A comprehensive live broadcast production control system designed for every person in the room — from the executive producer calling the shots to the talent on camera. One configurable platform that gives each role exactly what they need, and nothing they don't.
Live sports broadcasts don't have a single operator — they have a room full of them. Producers managing the show flow. Commentators focused on their camera. Talent tracking their cues. Influencers watching their community chat. Each person has a different job, a different context, and a different definition of what "useful information" means in that moment.

XALT needed a single production control system that could serve all of them simultaneously — configurable by role, consistent in quality. My job was to design a tool flexible enough to disappear into each person's workflow while powerful enough to run a full broadcast from end to end.
The core design challenge wasn't building features — it was building a system that could surface the right features to the right person at the right time. A producer needs the run-of-show and graphic trigger controls front and center. A commentator needs their script and incoming chat. Talent needs their cue stack and camera status. An influencer needs their community feed.
Each view is a configured window into the same underlying system. Role-based layouts mean no one is looking at controls that aren't theirs — reducing cognitive load, reducing errors, and letting every person stay in the flow of a live show without navigating around tools they don't use.

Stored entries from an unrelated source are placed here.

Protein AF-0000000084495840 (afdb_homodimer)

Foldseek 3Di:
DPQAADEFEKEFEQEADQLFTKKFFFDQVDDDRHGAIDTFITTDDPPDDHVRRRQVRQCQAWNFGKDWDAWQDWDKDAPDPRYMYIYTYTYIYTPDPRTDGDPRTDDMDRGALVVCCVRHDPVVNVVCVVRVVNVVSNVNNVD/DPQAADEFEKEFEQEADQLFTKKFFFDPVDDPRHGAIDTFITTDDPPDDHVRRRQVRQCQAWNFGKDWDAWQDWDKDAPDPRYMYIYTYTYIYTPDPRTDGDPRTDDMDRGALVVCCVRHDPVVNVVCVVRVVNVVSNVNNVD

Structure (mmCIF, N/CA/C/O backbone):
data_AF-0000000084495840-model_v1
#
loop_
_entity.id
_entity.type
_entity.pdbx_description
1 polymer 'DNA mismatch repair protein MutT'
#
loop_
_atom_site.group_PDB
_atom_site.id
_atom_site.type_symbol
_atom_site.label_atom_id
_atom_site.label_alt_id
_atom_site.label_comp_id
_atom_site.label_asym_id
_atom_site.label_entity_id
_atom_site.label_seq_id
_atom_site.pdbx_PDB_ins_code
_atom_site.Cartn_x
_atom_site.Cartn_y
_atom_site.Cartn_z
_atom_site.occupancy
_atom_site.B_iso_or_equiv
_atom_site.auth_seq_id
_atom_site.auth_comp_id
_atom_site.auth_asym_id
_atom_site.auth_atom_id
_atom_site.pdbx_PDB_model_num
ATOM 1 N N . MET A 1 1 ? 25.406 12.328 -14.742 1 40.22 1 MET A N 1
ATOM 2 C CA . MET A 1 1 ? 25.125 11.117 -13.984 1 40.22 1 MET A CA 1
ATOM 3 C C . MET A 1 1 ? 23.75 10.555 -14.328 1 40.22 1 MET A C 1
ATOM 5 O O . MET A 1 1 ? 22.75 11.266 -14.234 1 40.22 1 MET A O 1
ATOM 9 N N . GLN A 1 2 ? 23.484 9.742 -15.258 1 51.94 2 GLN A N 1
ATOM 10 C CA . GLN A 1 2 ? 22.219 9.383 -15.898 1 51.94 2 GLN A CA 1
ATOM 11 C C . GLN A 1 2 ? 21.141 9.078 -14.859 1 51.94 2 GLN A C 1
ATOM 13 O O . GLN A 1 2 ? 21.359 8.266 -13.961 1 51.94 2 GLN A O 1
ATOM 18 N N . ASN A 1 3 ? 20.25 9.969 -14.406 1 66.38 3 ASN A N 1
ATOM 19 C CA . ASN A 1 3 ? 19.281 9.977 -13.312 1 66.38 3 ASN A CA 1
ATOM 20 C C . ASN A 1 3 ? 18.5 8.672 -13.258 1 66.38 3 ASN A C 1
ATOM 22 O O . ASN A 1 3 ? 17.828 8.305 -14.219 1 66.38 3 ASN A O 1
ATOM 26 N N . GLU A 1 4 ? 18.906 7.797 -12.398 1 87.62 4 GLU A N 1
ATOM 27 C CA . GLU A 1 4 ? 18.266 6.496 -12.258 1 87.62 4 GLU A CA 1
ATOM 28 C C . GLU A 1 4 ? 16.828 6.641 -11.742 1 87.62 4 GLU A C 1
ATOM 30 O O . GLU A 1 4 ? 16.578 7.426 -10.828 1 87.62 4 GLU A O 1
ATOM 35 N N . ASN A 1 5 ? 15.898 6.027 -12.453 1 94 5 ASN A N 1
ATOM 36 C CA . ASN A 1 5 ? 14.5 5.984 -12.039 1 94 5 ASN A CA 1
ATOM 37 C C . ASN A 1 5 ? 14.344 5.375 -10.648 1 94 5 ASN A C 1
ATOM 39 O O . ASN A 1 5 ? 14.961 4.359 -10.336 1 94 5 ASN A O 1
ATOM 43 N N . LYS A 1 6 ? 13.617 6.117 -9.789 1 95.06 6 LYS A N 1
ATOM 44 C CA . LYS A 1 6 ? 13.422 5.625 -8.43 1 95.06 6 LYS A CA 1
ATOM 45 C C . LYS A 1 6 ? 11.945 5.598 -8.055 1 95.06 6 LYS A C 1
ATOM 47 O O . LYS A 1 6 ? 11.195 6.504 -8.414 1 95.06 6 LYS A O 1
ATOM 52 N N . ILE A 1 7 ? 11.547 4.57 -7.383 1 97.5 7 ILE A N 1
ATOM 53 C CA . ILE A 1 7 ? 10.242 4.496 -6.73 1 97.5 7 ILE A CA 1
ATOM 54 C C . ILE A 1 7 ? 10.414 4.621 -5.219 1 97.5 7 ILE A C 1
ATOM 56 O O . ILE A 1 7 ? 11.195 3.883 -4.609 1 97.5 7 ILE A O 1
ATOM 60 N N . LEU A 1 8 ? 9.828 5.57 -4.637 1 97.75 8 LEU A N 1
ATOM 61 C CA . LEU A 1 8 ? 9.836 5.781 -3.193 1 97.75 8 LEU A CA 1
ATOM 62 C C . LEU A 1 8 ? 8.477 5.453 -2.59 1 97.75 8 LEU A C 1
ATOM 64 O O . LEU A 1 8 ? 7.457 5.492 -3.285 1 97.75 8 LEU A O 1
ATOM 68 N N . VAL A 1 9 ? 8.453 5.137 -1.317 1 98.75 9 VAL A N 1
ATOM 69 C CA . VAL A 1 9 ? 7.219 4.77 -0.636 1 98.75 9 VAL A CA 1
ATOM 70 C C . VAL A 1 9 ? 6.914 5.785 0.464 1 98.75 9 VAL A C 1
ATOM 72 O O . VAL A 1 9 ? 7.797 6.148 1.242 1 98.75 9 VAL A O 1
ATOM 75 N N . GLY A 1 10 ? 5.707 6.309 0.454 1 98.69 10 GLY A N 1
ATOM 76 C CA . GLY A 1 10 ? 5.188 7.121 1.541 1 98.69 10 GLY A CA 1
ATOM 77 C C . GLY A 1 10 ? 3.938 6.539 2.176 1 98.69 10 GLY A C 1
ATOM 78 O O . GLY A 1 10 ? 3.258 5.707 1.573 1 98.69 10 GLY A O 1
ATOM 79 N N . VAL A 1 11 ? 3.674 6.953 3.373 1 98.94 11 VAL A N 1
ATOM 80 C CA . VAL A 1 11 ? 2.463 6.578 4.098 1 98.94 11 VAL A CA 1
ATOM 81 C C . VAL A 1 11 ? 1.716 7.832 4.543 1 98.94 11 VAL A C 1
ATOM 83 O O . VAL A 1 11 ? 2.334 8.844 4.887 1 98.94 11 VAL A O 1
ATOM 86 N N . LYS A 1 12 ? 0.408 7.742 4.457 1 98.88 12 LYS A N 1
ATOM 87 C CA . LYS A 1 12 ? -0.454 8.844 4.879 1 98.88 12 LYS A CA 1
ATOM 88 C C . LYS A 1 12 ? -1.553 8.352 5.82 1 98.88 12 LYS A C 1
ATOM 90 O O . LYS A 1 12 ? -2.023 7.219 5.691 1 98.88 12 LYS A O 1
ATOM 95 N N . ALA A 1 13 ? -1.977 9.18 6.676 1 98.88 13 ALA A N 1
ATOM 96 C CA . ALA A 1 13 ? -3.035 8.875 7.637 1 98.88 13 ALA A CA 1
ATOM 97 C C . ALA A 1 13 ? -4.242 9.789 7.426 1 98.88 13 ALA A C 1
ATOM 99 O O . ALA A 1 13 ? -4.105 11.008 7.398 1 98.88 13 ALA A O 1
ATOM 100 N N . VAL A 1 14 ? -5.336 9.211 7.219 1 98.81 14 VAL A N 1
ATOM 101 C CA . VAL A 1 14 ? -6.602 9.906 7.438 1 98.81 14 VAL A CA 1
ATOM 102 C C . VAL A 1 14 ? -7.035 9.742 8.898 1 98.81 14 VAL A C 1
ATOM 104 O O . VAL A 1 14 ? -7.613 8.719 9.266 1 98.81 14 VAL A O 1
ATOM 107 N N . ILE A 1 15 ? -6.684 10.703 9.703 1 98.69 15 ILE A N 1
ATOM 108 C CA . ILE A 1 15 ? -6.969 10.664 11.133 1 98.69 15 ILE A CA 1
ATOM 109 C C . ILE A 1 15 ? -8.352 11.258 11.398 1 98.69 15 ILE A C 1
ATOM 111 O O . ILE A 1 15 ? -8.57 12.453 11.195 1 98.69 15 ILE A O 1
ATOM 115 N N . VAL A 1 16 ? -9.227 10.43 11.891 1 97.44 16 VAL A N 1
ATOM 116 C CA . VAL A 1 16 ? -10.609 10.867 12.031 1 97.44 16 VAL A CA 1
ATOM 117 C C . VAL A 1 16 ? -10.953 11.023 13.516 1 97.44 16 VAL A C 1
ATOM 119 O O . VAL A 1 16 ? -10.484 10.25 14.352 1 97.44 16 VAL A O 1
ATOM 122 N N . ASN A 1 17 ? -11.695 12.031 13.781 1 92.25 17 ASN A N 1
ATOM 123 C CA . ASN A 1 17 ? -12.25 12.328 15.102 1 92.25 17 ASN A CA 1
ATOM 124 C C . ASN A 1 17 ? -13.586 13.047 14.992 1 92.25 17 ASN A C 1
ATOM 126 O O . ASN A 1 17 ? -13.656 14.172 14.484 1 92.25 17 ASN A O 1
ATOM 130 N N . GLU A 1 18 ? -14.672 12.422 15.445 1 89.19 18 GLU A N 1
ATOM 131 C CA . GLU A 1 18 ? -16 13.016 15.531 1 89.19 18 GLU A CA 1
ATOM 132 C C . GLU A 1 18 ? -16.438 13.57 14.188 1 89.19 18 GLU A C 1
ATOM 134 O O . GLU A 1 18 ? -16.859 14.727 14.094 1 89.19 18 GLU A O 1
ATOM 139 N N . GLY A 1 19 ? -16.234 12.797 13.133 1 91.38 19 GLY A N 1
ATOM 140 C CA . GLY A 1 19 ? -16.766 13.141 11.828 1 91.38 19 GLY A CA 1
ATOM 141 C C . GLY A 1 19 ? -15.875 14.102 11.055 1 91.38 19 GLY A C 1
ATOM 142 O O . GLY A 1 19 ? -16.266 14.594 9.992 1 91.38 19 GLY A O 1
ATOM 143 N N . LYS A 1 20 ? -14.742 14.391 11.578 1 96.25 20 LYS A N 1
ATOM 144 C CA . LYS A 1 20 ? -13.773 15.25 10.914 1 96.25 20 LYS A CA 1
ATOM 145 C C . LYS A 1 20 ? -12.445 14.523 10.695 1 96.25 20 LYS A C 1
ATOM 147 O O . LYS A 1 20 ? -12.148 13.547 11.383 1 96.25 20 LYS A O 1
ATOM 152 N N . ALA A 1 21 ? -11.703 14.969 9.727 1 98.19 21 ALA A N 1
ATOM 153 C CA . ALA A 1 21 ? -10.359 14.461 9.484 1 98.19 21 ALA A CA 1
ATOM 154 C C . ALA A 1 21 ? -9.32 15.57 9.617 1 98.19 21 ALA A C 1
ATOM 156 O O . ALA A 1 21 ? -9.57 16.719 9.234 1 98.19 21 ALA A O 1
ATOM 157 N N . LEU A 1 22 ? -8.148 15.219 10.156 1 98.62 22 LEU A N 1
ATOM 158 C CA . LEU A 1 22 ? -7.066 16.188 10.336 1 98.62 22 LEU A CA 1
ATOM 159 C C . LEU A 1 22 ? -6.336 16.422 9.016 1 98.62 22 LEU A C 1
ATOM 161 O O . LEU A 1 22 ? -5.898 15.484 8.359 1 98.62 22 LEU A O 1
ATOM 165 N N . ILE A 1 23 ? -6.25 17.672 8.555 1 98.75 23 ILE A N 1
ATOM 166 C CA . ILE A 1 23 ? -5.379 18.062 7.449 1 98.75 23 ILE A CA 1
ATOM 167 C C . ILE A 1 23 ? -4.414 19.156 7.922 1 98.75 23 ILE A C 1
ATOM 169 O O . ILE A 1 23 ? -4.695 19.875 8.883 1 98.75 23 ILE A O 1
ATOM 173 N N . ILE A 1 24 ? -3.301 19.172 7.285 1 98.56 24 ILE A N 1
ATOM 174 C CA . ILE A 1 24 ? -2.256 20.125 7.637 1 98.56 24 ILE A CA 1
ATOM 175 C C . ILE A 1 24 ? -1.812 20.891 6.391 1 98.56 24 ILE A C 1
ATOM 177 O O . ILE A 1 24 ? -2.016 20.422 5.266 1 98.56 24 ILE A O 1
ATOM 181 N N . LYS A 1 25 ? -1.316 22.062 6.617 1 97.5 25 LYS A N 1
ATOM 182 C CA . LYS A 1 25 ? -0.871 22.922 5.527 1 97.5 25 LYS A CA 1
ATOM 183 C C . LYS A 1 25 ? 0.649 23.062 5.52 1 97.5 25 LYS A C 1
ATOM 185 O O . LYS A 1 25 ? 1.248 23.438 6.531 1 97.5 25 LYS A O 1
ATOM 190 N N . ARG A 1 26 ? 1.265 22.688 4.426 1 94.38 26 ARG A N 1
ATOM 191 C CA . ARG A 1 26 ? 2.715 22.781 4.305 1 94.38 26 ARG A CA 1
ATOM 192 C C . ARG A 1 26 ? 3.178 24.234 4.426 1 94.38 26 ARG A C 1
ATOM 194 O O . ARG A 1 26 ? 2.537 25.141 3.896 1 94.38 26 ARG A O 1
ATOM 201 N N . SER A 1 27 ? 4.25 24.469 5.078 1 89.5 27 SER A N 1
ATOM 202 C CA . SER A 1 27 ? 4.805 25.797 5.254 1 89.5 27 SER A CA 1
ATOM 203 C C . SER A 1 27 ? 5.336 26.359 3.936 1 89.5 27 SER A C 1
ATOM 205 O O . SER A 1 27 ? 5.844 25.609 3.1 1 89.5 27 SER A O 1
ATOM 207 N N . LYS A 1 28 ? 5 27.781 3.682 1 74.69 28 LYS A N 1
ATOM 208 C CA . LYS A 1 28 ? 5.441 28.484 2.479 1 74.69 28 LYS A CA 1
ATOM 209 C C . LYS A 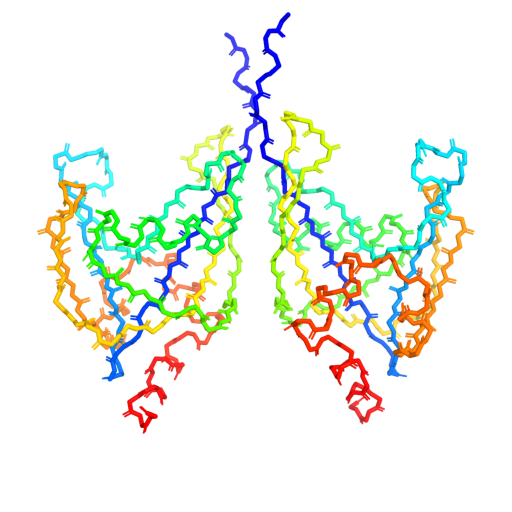1 28 ? 6.961 28.484 2.371 1 74.69 28 LYS A C 1
ATOM 211 O O . LYS A 1 28 ? 7.512 28.547 1.269 1 74.69 28 LYS A O 1
ATOM 216 N N . ILE A 1 29 ? 7.516 28.828 3.455 1 63.09 29 ILE A N 1
ATOM 217 C CA . ILE A 1 29 ? 8.969 28.984 3.381 1 63.09 29 ILE A CA 1
ATOM 218 C C . ILE A 1 29 ? 9.586 27.719 2.795 1 63.09 29 ILE A C 1
ATOM 220 O O . ILE A 1 29 ? 10.773 27.719 2.441 1 63.09 29 ILE A O 1
ATOM 224 N N . ALA A 1 30 ? 8.82 26.719 2.994 1 53.81 30 ALA A N 1
ATOM 225 C CA . ALA A 1 30 ? 9.398 25.469 2.496 1 53.81 30 ALA A CA 1
ATOM 226 C C . ALA A 1 30 ? 9.398 25.438 0.971 1 53.81 30 ALA A C 1
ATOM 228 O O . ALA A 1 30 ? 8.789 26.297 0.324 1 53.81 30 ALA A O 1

The run-of-show is the producer's command center — every segment, every asset, every cue in the order they happen. I designed the ROS view to give producers a live timeline of the broadcast: what's running now, what's coming next, and how each transition connects.
Segments can be reordered on the fly during a live show. Status indicators show which segments are complete, in progress, or pending. Asset associations let producers see which graphics, clips, and overlays are queued for each moment — so nothing gets missed when a show is moving fast.
Talent and commentators are running a performance while the show runs around them. Their panel strips away everything that isn't relevant to being on screen — they see their cue stack, their upcoming segments, live chat context from their audience, and any producer notes pushed to them in real-time.
Commentators get a parallel view: their script tied to the run-of-show, incoming questions surfaced from the Discord community feed, and a clear signal for when they're live versus cut. The interface is deliberately minimal — the less they have to navigate, the more they can focus on the broadcast.



Live broadcasts are asset-heavy. Lower-thirds, sponsor cards, trivia overlays, video clips, score modules — each one needs to be findable, triggerable, and on-brand in the moment a producer calls for it. The asset library was designed as a real-time searchable system organized by type, show, and segment.
Assets connect directly to run-of-show segments, so producers can pre-stage their entire show before going live. During broadcast, one-click triggers push any asset directly to the viewer experience — no secondary system, no delay, no room for error.